我目前正在开展一个研究项目，该项目与使用在 EEG 数据集上运行的神经网络相关。我正在使用 BCICIV 2a 数据集，它由一系列包含受试者试验数据的文件组成。每个文件包含一组 25 个通道和一个非常长的 ~600000 时间步长的信号阵列。我一直在编写代码来将这些数据预处理为可以传递给神经网络的东西，但遇到了一些效率问题。目前，我已经编写了用于确定文件中所有试验在数组中的位置的代码，然后尝试提取存储在另一个数组中的 3D NumPy 数组。但是，当我尝试运行此代码时，它的速度慢得离谱。我对 NumPy 不是很熟悉，此时我的大部分经验都是用 C 语言编写的。我的目的是将预处理的结果写入一个单独的文件，该文件可以加载以避免预处理。从 C 的角度来看，所有需要做的就是移动指针以适当地格式化数据，所以我不知道为什么 NumPy 这么慢。任何建议都会非常有帮助，因为目前对于 1 个文件，提取 1 个试验需要大约 2 分钟，一个文件中有 288 个试验和 9 个文件，这将比我想要的要长得多。我对如何充分利用 NumPy 对泛型列表的效率改进的知识不太满意。谢谢！

import glob,os
import numpy as np
import mne

DURATION = 313
XDIM = 7
YDIM = 6
IGnorE = ('EOG-left','EOG-central','EOG-right')

def getIndex(raw,tagIndex):
    return int(raw.annotations[tagIndex]['onset']*250)

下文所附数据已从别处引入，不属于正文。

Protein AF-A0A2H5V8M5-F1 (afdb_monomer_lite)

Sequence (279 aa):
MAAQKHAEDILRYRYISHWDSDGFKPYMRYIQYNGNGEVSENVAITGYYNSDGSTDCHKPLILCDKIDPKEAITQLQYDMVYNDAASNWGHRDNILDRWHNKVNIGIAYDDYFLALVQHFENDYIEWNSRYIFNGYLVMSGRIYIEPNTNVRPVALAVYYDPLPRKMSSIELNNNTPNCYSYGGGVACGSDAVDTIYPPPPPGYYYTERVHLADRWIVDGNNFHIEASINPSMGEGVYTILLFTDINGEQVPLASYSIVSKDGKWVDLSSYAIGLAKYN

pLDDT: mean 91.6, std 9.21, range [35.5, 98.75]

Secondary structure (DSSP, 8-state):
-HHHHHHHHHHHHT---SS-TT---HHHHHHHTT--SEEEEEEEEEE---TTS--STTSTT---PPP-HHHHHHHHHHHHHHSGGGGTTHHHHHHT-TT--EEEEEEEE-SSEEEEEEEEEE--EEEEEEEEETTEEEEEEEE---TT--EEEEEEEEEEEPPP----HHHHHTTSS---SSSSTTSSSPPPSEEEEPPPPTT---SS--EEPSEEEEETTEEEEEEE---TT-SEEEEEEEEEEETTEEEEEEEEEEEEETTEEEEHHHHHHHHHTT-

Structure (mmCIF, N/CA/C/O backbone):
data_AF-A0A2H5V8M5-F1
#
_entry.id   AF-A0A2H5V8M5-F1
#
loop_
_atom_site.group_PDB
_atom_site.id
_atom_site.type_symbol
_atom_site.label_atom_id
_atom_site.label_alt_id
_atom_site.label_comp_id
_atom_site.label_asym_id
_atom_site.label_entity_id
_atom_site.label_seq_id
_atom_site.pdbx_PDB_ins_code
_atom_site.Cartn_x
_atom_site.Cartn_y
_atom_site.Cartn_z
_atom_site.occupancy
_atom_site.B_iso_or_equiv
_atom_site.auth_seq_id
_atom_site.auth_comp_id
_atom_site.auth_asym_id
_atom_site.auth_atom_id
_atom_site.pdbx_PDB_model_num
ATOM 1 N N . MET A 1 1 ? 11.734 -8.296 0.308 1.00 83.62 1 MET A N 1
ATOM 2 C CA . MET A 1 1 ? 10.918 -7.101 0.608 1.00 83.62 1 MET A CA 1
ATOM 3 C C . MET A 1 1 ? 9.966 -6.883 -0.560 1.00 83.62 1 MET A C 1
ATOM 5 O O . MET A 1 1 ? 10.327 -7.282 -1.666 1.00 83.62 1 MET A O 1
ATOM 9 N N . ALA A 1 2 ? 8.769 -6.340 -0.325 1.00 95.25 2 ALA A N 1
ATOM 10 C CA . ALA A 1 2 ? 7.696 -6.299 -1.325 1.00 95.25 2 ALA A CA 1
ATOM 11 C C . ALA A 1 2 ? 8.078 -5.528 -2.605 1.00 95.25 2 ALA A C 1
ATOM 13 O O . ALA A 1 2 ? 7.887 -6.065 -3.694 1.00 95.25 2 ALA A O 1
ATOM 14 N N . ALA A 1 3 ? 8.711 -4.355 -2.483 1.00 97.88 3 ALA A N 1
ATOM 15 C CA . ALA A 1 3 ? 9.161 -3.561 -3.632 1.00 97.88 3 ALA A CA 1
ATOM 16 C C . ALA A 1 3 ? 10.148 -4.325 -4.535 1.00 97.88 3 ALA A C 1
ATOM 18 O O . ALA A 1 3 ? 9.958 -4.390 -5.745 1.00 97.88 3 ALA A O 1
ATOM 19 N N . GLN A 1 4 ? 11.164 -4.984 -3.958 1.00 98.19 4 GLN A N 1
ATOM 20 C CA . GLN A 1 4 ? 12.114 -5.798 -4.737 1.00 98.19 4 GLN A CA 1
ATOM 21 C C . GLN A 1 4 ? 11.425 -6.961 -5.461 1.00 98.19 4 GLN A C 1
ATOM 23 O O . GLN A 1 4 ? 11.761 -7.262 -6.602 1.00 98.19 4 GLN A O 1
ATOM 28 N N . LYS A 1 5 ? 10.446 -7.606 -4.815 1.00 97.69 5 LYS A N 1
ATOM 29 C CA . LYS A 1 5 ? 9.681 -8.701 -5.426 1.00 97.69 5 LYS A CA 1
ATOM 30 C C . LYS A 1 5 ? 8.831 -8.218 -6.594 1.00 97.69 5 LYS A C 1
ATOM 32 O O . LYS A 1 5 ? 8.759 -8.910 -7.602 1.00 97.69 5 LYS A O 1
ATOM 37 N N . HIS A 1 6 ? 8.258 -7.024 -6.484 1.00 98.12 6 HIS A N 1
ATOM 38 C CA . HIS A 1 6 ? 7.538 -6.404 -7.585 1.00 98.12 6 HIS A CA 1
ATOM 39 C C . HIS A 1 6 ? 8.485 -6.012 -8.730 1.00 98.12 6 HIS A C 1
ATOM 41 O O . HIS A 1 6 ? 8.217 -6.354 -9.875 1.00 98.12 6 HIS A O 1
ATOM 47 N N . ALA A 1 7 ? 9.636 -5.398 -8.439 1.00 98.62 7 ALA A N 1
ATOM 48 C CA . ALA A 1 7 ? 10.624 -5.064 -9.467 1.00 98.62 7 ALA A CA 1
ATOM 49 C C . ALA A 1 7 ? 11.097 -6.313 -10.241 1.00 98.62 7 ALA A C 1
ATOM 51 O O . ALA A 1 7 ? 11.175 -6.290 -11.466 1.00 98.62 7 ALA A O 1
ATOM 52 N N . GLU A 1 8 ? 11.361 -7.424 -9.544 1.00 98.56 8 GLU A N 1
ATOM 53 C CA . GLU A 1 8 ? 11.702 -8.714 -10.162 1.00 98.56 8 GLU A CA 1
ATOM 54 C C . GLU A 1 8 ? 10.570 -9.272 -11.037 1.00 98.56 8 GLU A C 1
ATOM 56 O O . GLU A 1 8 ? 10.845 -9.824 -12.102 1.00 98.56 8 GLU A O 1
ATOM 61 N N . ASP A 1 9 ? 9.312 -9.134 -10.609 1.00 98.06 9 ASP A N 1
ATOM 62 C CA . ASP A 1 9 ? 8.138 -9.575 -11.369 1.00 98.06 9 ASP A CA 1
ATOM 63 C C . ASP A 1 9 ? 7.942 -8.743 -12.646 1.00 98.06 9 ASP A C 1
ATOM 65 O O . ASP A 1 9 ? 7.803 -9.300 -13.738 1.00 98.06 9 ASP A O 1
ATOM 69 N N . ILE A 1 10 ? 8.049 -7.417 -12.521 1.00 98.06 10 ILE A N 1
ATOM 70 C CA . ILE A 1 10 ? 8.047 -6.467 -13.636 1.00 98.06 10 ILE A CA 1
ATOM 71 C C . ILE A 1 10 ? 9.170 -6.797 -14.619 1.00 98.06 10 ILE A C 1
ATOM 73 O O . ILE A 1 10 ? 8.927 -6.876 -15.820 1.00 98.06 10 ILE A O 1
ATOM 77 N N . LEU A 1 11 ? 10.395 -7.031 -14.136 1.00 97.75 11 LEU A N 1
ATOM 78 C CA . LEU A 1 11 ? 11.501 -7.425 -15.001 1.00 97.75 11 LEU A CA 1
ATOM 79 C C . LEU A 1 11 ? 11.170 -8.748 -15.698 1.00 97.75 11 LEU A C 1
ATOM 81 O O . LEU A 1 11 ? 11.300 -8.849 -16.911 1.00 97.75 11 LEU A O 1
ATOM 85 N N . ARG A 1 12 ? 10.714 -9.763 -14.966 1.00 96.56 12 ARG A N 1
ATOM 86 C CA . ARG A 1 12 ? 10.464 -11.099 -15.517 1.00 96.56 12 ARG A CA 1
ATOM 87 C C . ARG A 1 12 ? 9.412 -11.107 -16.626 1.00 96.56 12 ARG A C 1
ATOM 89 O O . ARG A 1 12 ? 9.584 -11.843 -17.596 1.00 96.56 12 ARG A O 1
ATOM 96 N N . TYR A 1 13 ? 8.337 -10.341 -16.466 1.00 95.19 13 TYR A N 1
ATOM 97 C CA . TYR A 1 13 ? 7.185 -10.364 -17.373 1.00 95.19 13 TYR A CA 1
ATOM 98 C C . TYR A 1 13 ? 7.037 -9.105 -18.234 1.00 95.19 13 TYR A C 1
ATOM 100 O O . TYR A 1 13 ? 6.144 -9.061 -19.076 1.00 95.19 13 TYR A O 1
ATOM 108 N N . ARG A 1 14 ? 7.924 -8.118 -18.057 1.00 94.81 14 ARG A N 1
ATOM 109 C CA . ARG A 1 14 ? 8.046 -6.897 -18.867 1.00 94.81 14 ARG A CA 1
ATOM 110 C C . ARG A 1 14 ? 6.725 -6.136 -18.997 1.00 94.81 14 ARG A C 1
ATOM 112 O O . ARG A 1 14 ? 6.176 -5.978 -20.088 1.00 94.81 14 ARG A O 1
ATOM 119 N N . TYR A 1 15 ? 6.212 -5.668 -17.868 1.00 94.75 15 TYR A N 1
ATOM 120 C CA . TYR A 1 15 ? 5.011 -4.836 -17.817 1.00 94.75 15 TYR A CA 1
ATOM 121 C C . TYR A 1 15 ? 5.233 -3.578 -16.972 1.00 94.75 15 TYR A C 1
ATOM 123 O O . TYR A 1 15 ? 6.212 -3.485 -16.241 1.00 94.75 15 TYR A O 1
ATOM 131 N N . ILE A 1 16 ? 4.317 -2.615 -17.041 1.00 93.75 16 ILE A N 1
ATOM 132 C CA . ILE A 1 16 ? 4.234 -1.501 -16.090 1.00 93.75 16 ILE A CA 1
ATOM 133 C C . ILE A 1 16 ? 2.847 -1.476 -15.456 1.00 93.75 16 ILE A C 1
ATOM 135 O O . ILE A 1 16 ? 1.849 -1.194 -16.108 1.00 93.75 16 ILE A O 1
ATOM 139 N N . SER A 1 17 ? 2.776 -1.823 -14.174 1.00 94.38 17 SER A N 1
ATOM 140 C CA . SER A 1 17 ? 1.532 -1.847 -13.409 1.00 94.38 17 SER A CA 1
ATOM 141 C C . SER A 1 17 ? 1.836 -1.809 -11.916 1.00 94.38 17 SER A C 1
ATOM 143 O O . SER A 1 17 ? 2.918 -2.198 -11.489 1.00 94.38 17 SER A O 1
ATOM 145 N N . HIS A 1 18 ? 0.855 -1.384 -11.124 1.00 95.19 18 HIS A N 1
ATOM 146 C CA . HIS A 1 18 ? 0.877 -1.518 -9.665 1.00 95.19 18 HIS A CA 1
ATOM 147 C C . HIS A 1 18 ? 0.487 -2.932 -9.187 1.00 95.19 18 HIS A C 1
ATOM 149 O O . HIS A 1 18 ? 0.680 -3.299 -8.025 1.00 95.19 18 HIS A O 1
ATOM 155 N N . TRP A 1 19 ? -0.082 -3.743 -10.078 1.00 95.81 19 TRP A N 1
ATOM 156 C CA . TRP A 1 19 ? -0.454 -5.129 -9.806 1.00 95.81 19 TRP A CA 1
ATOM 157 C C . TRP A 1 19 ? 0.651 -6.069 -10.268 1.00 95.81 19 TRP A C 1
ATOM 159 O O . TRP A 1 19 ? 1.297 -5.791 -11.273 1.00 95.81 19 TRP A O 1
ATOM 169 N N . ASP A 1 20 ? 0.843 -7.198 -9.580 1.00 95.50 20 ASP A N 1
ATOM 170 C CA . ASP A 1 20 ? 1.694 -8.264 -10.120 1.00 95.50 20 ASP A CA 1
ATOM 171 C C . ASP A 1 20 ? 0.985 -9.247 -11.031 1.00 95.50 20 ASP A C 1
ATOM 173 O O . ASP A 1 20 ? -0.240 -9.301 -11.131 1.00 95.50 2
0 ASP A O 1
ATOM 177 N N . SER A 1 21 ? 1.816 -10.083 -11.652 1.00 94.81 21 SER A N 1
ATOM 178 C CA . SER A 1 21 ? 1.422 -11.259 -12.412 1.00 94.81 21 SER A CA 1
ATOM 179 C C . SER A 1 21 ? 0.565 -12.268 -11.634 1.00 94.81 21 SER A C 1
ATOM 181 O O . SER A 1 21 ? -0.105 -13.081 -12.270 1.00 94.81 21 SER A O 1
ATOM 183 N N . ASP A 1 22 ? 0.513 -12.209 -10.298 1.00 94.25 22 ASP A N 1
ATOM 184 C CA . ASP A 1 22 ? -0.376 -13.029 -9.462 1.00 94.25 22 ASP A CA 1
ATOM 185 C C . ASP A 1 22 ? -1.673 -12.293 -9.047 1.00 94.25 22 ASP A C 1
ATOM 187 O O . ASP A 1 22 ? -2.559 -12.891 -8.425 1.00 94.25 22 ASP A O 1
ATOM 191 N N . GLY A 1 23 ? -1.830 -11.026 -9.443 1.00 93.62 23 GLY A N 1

def isEvent(raw,tagIndex,events):
    for event in events:
        if (raw.annotations[tagIndex]['description'] == event):
            return True
    return False

def getSlice1D(raw,channel,dur,index):
    if (type(channel) == int):
        channel = raw.ch_names[channel]
    return raw[channel][0][0][index:index+dur]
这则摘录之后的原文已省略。